Scallop Puffs In Zucchini
|Water||3⁄4 Cup (12 tbs)|
|Bay scallops||1⁄2 Pound|
|Reduced calorie mayonnaise||1⁄4 Cup (4 tbs)|
|Shredded reduced fat jarlsberg cheese||1 Ounce (1/4 cup)|
|Minced dill weed||1 Tablespoon (fresh)|
|All purpose flour||1 Teaspoon|
|Lemon juice||1 Teaspoon|
|Dijon mustard||1⁄2 Teaspoon|
|Ground red pepper||1⁄4 Teaspoon|
Cut each zucchini into 6 pieces; scoop out pulp, leaving 1/4-inch-thick shells.
Reserve pulp for another use.
Cook shells in boiling water 30 seconds or until crisp-tender.
Drain; rinse well.
Drain again, and set aside.
Bring 3/4 cup water to a boil in a small saucepan.
Add scallops; reduce heat, and simmer 4 to 5 minutes or until scallops are opaque.

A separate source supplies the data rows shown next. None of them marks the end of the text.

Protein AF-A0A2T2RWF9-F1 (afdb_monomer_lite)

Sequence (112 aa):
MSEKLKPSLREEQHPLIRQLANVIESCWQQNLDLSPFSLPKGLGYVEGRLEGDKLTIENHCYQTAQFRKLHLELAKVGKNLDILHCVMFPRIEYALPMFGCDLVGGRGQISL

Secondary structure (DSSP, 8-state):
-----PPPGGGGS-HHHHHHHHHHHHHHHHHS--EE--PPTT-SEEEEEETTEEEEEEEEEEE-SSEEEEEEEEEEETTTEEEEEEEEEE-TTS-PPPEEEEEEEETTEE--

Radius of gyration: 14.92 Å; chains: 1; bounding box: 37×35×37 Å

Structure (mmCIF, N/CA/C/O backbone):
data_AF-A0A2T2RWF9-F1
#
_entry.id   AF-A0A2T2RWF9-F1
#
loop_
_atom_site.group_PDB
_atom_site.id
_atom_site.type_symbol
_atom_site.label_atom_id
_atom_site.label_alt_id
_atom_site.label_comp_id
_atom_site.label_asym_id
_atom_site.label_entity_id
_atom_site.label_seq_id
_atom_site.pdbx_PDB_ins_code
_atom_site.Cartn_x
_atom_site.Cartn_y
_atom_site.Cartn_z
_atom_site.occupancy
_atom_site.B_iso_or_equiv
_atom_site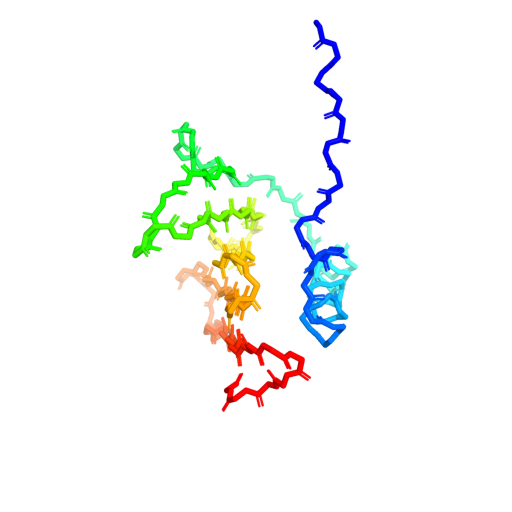.auth_seq_id
_atom_site.auth_comp_id
_atom_site.auth_asym_id
_atom_site.auth_atom_id
_atom_site.pdbx_PDB_model_num
ATOM 1 N N . MET A 1 1 ? 9.140 25.116 7.272 1.00 36.28 1 MET A N 1
ATOM 2 C CA . MET A 1 1 ? 8.297 24.702 8.415 1.00 36.28 1 MET A CA 1
ATOM 3 C C . MET A 1 1 ? 8.264 23.189 8.399 1.00 36.28 1 MET A C 1
ATOM 5 O O . MET A 1 1 ? 7.917 22.638 7.368 1.00 36.28 1 MET A O 1
ATOM 9 N N . SER A 1 2 ? 8.734 22.539 9.463 1.00 40.50 2 SER A N 1
ATOM 10 C CA . SER A 1 2 ? 8.734 21.075 9.565 1.00 40.50 2 SER A CA 1
ATOM 11 C C . SER A 1 2 ? 7.281 20.598 9.609 1.00 40.50 2 SER A C 1
ATOM 13 O O . SER A 1 2 ? 6.579 20.889 10.580 1.00 40.50 2 SER A O 1
ATOM 15 N N . GLU A 1 3 ? 6.795 19.962 8.539 1.00 50.88 3 GLU A N 1
ATOM 16 C CA . GLU A 1 3 ? 5.547 19.205 8.604 1.00 50.88 3 GLU A CA 1
ATOM 17 C C . GLU A 1 3 ? 5.756 18.125 9.663 1.00 50.88 3 GLU A C 1
ATOM 19 O O . GLU A 1 3 ? 6.593 17.237 9.507 1.00 50.88 3 GLU A O 1
ATOM 24 N N . LYS A 1 4 ? 5.059 18.245 10.798 1.00 50.44 4 LYS A N 1
ATOM 25 C CA . LYS A 1 4 ? 5.059 17.189 11.809 1.00 50.44 4 LYS A CA 1
ATOM 26 C C . LYS A 1 4 ? 4.640 15.898 11.110 1.00 50.44 4 LYS A C 1
ATOM 28 O O . LYS A 1 4 ? 3.540 15.851 10.563 1.00 50.44 4 LYS A O 1
ATOM 33 N N . LEU A 1 5 ? 5.508 14.887 11.147 1.00 68.44 5 LEU A N 1
ATOM 34 C CA . LEU A 1 5 ? 5.205 13.533 10.690 1.00 68.44 5 LEU A CA 1
ATOM 35 C C . LEU A 1 5 ? 3.939 13.070 11.418 1.00 68.44 5 LEU A C 1
ATOM 37 O O . LEU A 1 5 ? 3.976 12.781 12.616 1.00 68.44 5 LEU A O 1
ATOM 41 N N . LYS A 1 6 ? 2.802 13.081 10.718 1.00 75.81 6 LYS A N 1
ATOM 42 C CA . LYS A 1 6 ? 1.598 12.419 11.210 1.00 75.81 6 LYS A CA 1
ATOM 43 C C . LYS A 1 6 ? 1.892 10.913 11.220 1.00 75.81 6 LYS A C 1
ATOM 45 O O . LYS A 1 6 ? 2.508 10.431 10.267 1.00 75.81 6 LYS A O 1
ATOM 50 N N . PRO A 1 7 ? 1.504 10.177 12.274 1.00 88.25 7 PRO A N 1
ATOM 51 C CA . PRO A 1 7 ? 1.555 8.722 12.223 1.00 88.25 7 PRO A CA 1
ATOM 52 C C . PRO A 1 7 ? 0.701 8.231 11.046 1.00 88.25 7 PRO A C 1
ATOM 54 O O . PRO A 1 7 ? -0.327 8.837 10.740 1.00 88.25 7 PRO A O 1
ATOM 57 N N . SER A 1 8 ? 1.148 7.167 10.378 1.00 95.19 8 SER A N 1
ATOM 58 C CA . SER A 1 8 ? 0.402 6.569 9.265 1.00 95.19 8 SER A CA 1
ATOM 59 C C . SER A 1 8 ? -0.945 6.037 9.756 1.00 95.19 8 SER A C 1
ATOM 61 O O . SER A 1 8 ? -1.039 5.481 10.855 1.00 95.19 8 SER A O 1
ATOM 63 N N . LEU A 1 9 ? -1.976 6.155 8.919 1.00 96.88 9 LEU A N 1
ATOM 64 C CA . LEU A 1 9 ? -3.344 5.722 9.195 1.00 96.88 9 LEU A CA 1
ATOM 65 C C . LEU A 1 9 ? -3.424 4.248 9.609 1.00 96.88 9 LEU A C 1
ATOM 67 O O . LEU A 1 9 ? -4.302 3.879 10.389 1.00 96.88 9 LEU A O 1
ATOM 71 N N . ARG A 1 10 ? -2.475 3.416 9.160 1.00 97.31 10 ARG A N 1
ATOM 72 C CA . ARG A 1 10 ? -2.384 1.997 9.538 1.00 97.31 10 ARG A CA 1
ATOM 73 C C . ARG A 1 10 ? -2.304 1.762 11.046 1.00 97.31 10 ARG A C 1
ATOM 75 O O . ARG A 1 10 ? -2.728 0.709 11.508 1.00 97.31 10 ARG A O 1
ATOM 82 N N . GLU A 1 11 ? -1.778 2.713 11.821 1.00 96.94 11 GLU A N 1
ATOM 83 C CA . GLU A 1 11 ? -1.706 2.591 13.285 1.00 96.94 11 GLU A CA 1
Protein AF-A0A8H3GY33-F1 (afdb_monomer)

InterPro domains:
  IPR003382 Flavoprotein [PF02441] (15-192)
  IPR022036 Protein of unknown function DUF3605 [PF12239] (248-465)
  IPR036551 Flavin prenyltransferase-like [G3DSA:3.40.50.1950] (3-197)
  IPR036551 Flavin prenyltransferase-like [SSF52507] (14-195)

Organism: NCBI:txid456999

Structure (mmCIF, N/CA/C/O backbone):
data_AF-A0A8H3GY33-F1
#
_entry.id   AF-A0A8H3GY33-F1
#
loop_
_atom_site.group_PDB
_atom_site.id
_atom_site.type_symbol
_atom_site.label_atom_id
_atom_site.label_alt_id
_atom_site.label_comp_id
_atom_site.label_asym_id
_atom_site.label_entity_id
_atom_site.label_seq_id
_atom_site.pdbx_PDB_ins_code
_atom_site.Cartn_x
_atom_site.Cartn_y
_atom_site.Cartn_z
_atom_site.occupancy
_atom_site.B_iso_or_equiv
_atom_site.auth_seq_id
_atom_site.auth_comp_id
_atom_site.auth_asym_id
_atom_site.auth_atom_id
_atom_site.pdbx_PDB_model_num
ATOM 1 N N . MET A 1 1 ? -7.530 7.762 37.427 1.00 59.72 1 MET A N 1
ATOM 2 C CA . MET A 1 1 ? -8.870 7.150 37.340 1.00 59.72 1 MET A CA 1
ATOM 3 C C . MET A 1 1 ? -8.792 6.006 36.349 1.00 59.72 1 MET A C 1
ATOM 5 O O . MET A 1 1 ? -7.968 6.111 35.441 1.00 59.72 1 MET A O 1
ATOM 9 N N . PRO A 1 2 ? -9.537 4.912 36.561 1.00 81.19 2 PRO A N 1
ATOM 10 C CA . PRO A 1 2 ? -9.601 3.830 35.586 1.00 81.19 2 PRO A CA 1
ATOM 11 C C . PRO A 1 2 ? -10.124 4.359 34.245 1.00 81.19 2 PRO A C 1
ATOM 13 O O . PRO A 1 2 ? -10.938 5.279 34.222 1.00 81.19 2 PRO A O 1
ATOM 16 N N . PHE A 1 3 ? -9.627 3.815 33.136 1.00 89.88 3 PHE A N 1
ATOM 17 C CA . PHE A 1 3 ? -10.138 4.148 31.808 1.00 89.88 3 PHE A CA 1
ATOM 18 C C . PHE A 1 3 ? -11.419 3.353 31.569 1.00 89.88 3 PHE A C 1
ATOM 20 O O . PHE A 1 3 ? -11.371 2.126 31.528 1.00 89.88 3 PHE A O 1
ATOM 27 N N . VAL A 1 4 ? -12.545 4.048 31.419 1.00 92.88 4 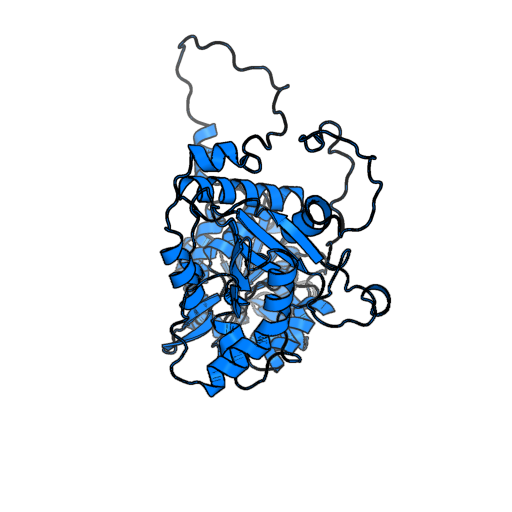VAL A N 1
ATOM 28 C CA . VAL A 1 4 ? -13.856 3.437 31.174 1.00 92.88 4 VAL A CA 1
ATOM 29 C C . VAL A 1 4 ? -14.393 3.955 29.848 1.00 92.88 4 VAL A C 1
ATOM 31 O O . VAL A 1 4 ? -14.566 5.159 29.652 1.00 92.88 4 VAL A O 1
ATOM 34 N N . ALA A 1 5 ? -14.666 3.048 28.914 1.00 93.44 5 ALA A N 1
ATOM 35 C CA . ALA A 1 5 ? -15.018 3.386 27.541 1.00 93.44 5 ALA A CA 1
ATOM 36 C C . ALA A 1 5 ? -16.275 4.258 27.463 1.00 93.44 5 ALA A C 1
ATOM 38 O O . ALA A 1 5 ? -16.307 5.211 26.689 1.00 93.44 5 ALA A O 1
ATOM 39 N N . SER A 1 6 ? -17.293 3.970 28.277 1.00 92.56 6 SER A N 1
ATOM 40 C CA . SER A 1 6 ? -18.546 4.736 28.297 1.00 92.56 6 SER A CA 1
ATOM 41 C C . SER A 1 6 ? -18.376 6.182 28.766 1.00 92.56 6 SER A C 1
ATOM 43 O O . SER A 1 6 ? -19.186 7.025 28.404 1.00 92.56 6 SER A O 1
ATOM 45 N N . GLU A 1 7 ? -17.340 6.475 29.553 1.00 93.62 7 GLU A N 1
ATOM 46 C CA . GLU A 1 7 ? -17.043 7.826 30.049 1.00 93.62 7 GLU A CA 1
ATOM 47 C C . GLU A 1 7 ? -16.103 8.584 29.100 1.00 93.62 7 GLU A C 1
ATOM 49 O O . GLU A 1 7 ? -16.173 9.805 28.960 1.00 93.62 7 GLU A O 1
ATOM 54 N N . GLU A 1 8 ? -15.213 7.854 28.428 1.00 94.62 8 GLU A N 1
ATOM 55 C CA . GLU A 1 8 ? -14.167 8.415 27.572 1.00 94.62 8 GLU A CA 1
ATOM 56 C C . GLU A 1 8 ? -14.607 8.594 26.109 1.00 94.62 8 GLU A C 1
ATOM 58 O O . GLU A 1 8 ? -14.015 9.403 25.374 1.00 94.62 8 GLU A O 1
ATOM 63 N N . ARG A 1 9 ? -15.636 7.863 25.659 1.00 95.44 9 ARG A N 1
ATOM 64 C CA . ARG A 1 9 ? -16.198 8.002 24.308 1.00 95.44 9 ARG A CA 1
ATOM 65 C C . ARG A 1 9 ? -17.000 9.299 24.164 1.00 95.44 9 ARG A C 1
ATOM 67 O O . ARG A 1 9 ? -17.702 9.726 25.072 1.00 95.44 9 ARG A O 1
ATOM 74 N N . LYS A 1 10 ? -16.909 9.923 22.989 1.00 93.44 10 LYS A N 1
ATOM 75 C CA . LYS A 1 10 ? -17.763 11.045 22.565 1.00 93.44 10 LYS A CA 1
ATOM 76 C C . LYS A 1 10 ? -18.524 10.645 21.307 1.00 93.44 10 LYS A C 1
ATOM 78 O O . LYS A 1 10 ? -17.890 10.278 20.331 1.00 93.44 10 LYS A O 1
ATOM 83 N N . GLU A 1 11 ? -19.848 10.745 21.324 1.00 83.56 11 GLU A N 1
ATOM 84 C CA . GLU A 1 11 ? -20.736 10.185 20.288 1.00 83.56 11 GLU A CA 1
ATOM 85 C C . GLU A 1 11 ? -20.390 10.634 18.857 1.00 83.56 11 GLU A C 1
ATOM 87 O O . GLU A 1 11 ? -20.331 9.806 17.955 1.00 83.56 11 GLU A O 1
ATOM 92 N N . ASP A 1 12 ? -20.016 11.903 18.672 1.00 89.00 12 ASP A N 1
ATOM 93 C CA . ASP A 1 12 ? -19.645 12.446 17.358 1.00 89.00 12 ASP A CA 1
ATOM 94 C C . ASP A 1 12 ? -18.168 12.264 16.984 1.00 89.00 12 ASP A C 1
ATOM 96 O O . ASP A 1 12 ? -17.721 12.861 16.008 1.00 89.00 12 ASP A O 1
ATOM 100 N N . HIS A 1 13 ? -17.367 11.549 17.781 1.00 95.00 13 HIS A N 1
ATOM 101 C CA . HIS A 1 13 ? -15.932 11.399 17.534 1.00 95.00 13 HIS A CA 1
ATOM 102 C C . HIS A 1 13 ? -15.575 10.017 17.000 1.00 95.00 13 HIS A C 1
ATOM 104 O O . HIS A 1 13 ? -16.104 9.003 17.441 1.00 95.00 13 HIS A O 1
ATOM 110 N N . VAL A 1 14 ? -14.584 9.991 16.114 1.00 96.25 14 VAL A N 1
ATOM 111 C CA . VAL A 1 14 ? -13.873 8.782 15.713 1.00 96.25 14 VAL A CA 1
ATOM 112 C C . VAL A 1 14 ? -12.776 8.500 16.730 1.00 96.25 14 VAL A C 1
ATOM 114 O O . VAL A 1 14 ? -11.871 9.316 16.938 1.00 96.25 14 VAL A O 1
ATOM 117 N N . HIS A 1 15 ? -12.851 7.331 17.354 1.00 98.38 15 HIS A N 1
ATOM 118 C CA . HIS A 1 15 ? -11.901 6.874 18.359 1.00 98.38 15 HIS A CA 1
ATOM 119 C C . HIS A 1 15 ? -10.872 5.939 17.721 1.00 98.38 15 HIS A C 1
ATOM 121 O O . HIS A 1 15 ? -11.150 4.773 17.426 1.00 98.38 15 HIS A O 1
ATOM 127 N N . VAL A 1 16 ? -9.672 6.467 17.491 1.00 98.56 16 VAL A N 1
ATOM 128 C CA . VAL A 1 16 ? -8.557 5.749 16.870 1.00 98.56 16 VAL A CA 1
ATOM 129 C C . VAL A 1 16 ? -7.666 5.158 17.954 1.00 98.56 16 VAL A C 1
ATOM 131 O O . VAL A 1 16 ? -7.031 5.891 18.713 1.00 98.56 16 VAL A O 1
ATOM 134 N N . LEU A 1 17 ? -7.572 3.832 18.009 1.00 98.81 17 LEU A N 1
ATOM 135 C CA . LEU A 1 17 ? -6.626 3.141 18.878 1.00 98.81 17 LEU A CA 1
ATOM 136 C C . LEU A 1 17 ? -5.374 2.760 18.084 1.00 98.81 17 LEU A C 1
ATOM 138 O O . LEU A 1 17 ? -5.418 1.913 17.191 1.00 98.81 17 LEU A O 1
ATOM 142 N N . LEU A 1 18 ? -4.247 3.388 18.405 1.00 98.81 18 LEU A N 1
ATOM 143 C CA . LEU A 1 18 ? -2.969 3.172 17.735 1.00 98.81 18 LEU A CA 1
ATOM 144 C C . LEU A 1 18 ? -2.076 2.248 18.569 1.00 98.81 18 LEU A C 1
ATOM 146 O O . LEU A 1 18 ? -1.572 2.624 19.622 1.00 98.81 18 LEU A O 1
ATOM 150 N N . VAL A 1 19 ? -1.852 1.036 18.079 1.00 98.81 19 VAL A N 1
ATOM 151 C CA . VAL A 1 19 ? -0.967 0.036 18.672 1.00 98.81 19 VAL A CA 1
ATOM 152 C C . VAL A 1 19 ? 0.430 0.149 18.054 1.00 98.81 19 VAL A C 1
ATOM 154 O O . VAL A 1 19 ? 0.629 -0.141 16.874 1.00 98.81 19 VAL A O 1
ATOM 157 N N . ALA A 1 20 ? 1.411 0.530 18.869 1.00 98.56 20 ALA A N 1
ATOM 158 C CA . ALA A 1 20 ? 2.820 0.632 18.514 1.00 98.56 20 ALA A CA 1
ATOM 159 C C . ALA A 1 20 ? 3.612 -0.571 19.049 1.00 98.56 20 ALA A C 1
ATOM 161 O O . ALA A 1 20 ? 3.551 -0.911 20.235 1.00 98.56 20 ALA A O 1
ATOM 162 N N . THR A 1 21 ? 4.397 -1.208 18.177 1.00 98.75 21 THR A N 1
ATOM 163 C CA . THR A 1 21 ? 5.171 -2.416 18.519 1.00 98.75 21 THR A CA 1
ATOM 164 C C . THR A 1 21 ? 6.683 -2.214 18.336 1.00 98.75 21 THR A C 1
ATOM 166 O O . THR A 1 21 ? 7.135 -1.142 17.935 1.00 98.75 21 THR A O 1
ATOM 169 N N . GLY A 1 22 ? 7.496 -3.218 18.679 1.00 97.12 22 GLY A N 1
ATOM 170 C CA . GLY A 1 22 ? 8.963 -3.140 18.636 1.00 97.12 22 GLY A CA 1
ATOM 171 C C . GLY A 1 22 ? 9.553 -3.080 17.222 1.00 97.12 22 GLY A C 1
ATOM 172 O O . GLY A 1 22 ? 10.002 -4.093 16.696 1.00 97.12 22 GLY A O 1
ATOM 173 N N . SER A 1 23 ? 9.566 -1.895 16.613 1.00 96.81 23 SER A N 1
ATOM 174 C CA . SER A 1 23 ? 10.211 -1.600 15.329 1.00 96.81 23 SER A CA 1
ATOM 175 C C . SER A 1 23 ? 10.785 -0.183 15.347 1.00 96.81 23 SER A C 1
ATOM 177 O O . SER A 1 23 ? 10.213 0.705 15.976 1.00 96.81 23 SER A O 1
ATOM 179 N N . VAL A 1 24 ? 11.873 0.067 14.611 1.00 91.94 24 VAL A N 1
ATOM 180 C CA . VAL A 1 24 ? 12.476 1.413 14.501 1.00 91.94 24 VAL A CA 1
ATOM 181 C C . VAL A 1 24 ? 11.470 2.435 13.957 1.00 91.94 24 VAL A C 1
ATOM 183 O O . VAL A 1 24 ? 11.510 3.603 14.334 1.00 91.94 24 VAL A O 1
ATOM 186 N N . ALA A 1 25 ? 10.508 2.002 13.134 1.00 93.94 25 ALA A N 1
ATOM 187 C CA . ALA A 1 25 ? 9.448 2.862 12.607 1.00 93.94 25 ALA A CA 1
ATOM 188 C C . ALA A 1 25 ? 8.562 3.500 13.699 1.00 93.94 25 ALA A C 1
ATOM 190 O O . ALA A 1 25 ? 7.881 4.489 13.429 1.00 93.94 25 ALA A O 1
ATOM 191 N N . THR A 1 26 ? 8.618 3.010 14.941 1.00 97.62 26 THR A N 1
ATOM 192 C CA . THR A 1 26 ? 7.889 3.565 16.089 1.00 97.62 26 THR A CA 1
ATOM 193 C C . THR A 1 26 ? 8.248 5.025 16.378 1.00 97.62 26 THR A C 1
ATOM 195 O O . THR A 1 26 ? 7.407 5.764 16.888 1.00 97.62 26 THR A O 1
ATOM 198 N N . ILE A 1 27 ? 9.422 5.510 15.946 1.00 94.69 27 ILE A N 1
ATOM 199 C CA . ILE A 1 27 ? 9.773 6.943 16.009 1.00 94.69 27 ILE A CA 1
ATOM 200 C C . ILE A 1 27 ? 8.772 7.847 15.262 1.00 94.69 27 ILE A C 1
ATOM 202 O O . ILE A 1 27 ? 8.747 9.054 15.485 1.00 94.69 27 ILE A O 1
ATOM 206 N N . LYS A 1 28 ? 7.960 7.285 14.354 1.00 95.50 28 LYS A N 1
ATOM 207 C CA . LYS A 1 28 ? 6.952 8.005 13.560 1.00 95.50 28 LYS A CA 1
ATOM 208 C C . LYS A 1 28 ? 5.570 8.047 14.214 1.00 95.50 28 LYS A C 1
ATOM 210 O O . LYS A 1 28 ? 4.725 8.810 13.759 1.00 95.50 28 LYS A O 1
ATOM 215 N N . VAL A 1 29 ? 5.339 7.288 15.286 1.00 98.25 29 VAL A N 1
ATOM 216 C CA . VAL A 1 29 ? 4.050 7.250 15.998 1.00 98.25 29 VAL A CA 1
ATOM 217 C C . VAL A 1 29 ? 3.591 8.642 16.462 1.00 98.25 29 VAL A C 1
ATOM 219 O O . VAL A 1 29 ? 2.436 8.978 16.196 1.00 98.25 29 VAL A O 1
ATOM 222 N N . PRO A 1 30 ? 4.450 9.506 17.049 1.00 98.06 30 PRO A N 1
ATOM 223 C CA . PRO A 1 30 ? 4.040 10.863 17.412 1.00 98.06 30 PRO A CA 1
ATOM 224 C C . PRO A 1 30 ? 3.518 11.686 16.229 1.00 98.06 30 PRO A C 1
ATOM 226 O O . PRO A 1 30 ? 2.585 12.463 16.403 1.00 98.06 30 PRO A O 1
ATOM 229 N N . LEU A 1 31 ? 4.059 11.486 15.021 1.00 97.06 31 LEU A N 1
ATOM 230 C CA . LEU A 1 31 ? 3.616 12.202 13.819 1.00 97.06 31 LEU A CA 1
ATOM 231 C C . LEU A 1 31 ? 2.194 11.796 13.413 1.00 97.06 31 LEU A C 1
ATOM 233 O O . LEU A 1 31 ? 1.388 12.655 13.059 1.00 97.06 31 LEU A O 1
ATOM 237 N N . ILE A 1 32 ? 1.874 10.498 13.507 1.00 98.06 32 ILE A N 1
ATOM 238 C CA . ILE A 1 32 ? 0.525 9.971 13.240 1.00 98.06 32 ILE A CA 1
ATOM 239 C C . ILE A 1 32 ? -0.471 10.595 14.220 1.00 98.06 32 ILE A C 1
ATOM 241 O O . ILE A 1 32 ? -1.486 11.145 13.796 1.00 98.06 32 ILE A O 1
ATOM 245 N N . VAL A 1 33 ? -0.156 10.554 15.520 1.00 98.56 33 VAL A N 1
ATOM 246 C CA . VAL A 1 33 ? -1.013 11.105 16.581 1.00 98.56 33 VAL A CA 1
ATOM 247 C C . VAL A 1 33 ? -1.236 12.600 16.374 1.00 98.56 33 VAL A C 1
ATOM 249 O O . VAL A 1 33 ? -2.379 13.039 16.270 1.00 98.56 33 VAL A O 1
ATOM 252 N N . GLN A 1 34 ? -0.153 13.376 16.265 1.00 97.62 34 GLN A N 1
ATOM 253 C CA . GLN A 1 34 ? -0.226 14.827 16.104 1.00 97.62 34 GLN A CA 1
ATOM 254 C C . GLN A 1 34 ? -1.070 15.199 14.890 1.00 97.62 34 GLN A C 1
ATOM 256 O O . GLN A 1 34 ? -1.952 16.048 14.999 1.00 97.62 34 GLN A O 1
ATOM 261 N N . LYS A 1 35 ? -0.858 14.533 13.747 1.00 97.25 35 LYS A N 1
ATOM 262 C CA . LYS A 1 35 ? -1.604 14.856 12.533 1.00 97.25 35 LYS A CA 1
ATOM 263 C C . LYS A 1 35 ? -3.075 14.461 12.626 1.00 97.25 35 LYS A C 1
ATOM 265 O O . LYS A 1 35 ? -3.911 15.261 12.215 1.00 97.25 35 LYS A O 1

Drain well, and set aside.
Combine mayonnaise and next 6 ingredients in a medium bowl.
Add scallops, and stir gently.
Beat egg white at high speed of an electric mixer until stiff peaks form.
Fold into scallop mixture.
Spoon scallop mixture into reserved zucchini shells.
Place on a large baking sheet.
Bake at 425° for 10 minutes or until puffed and golden.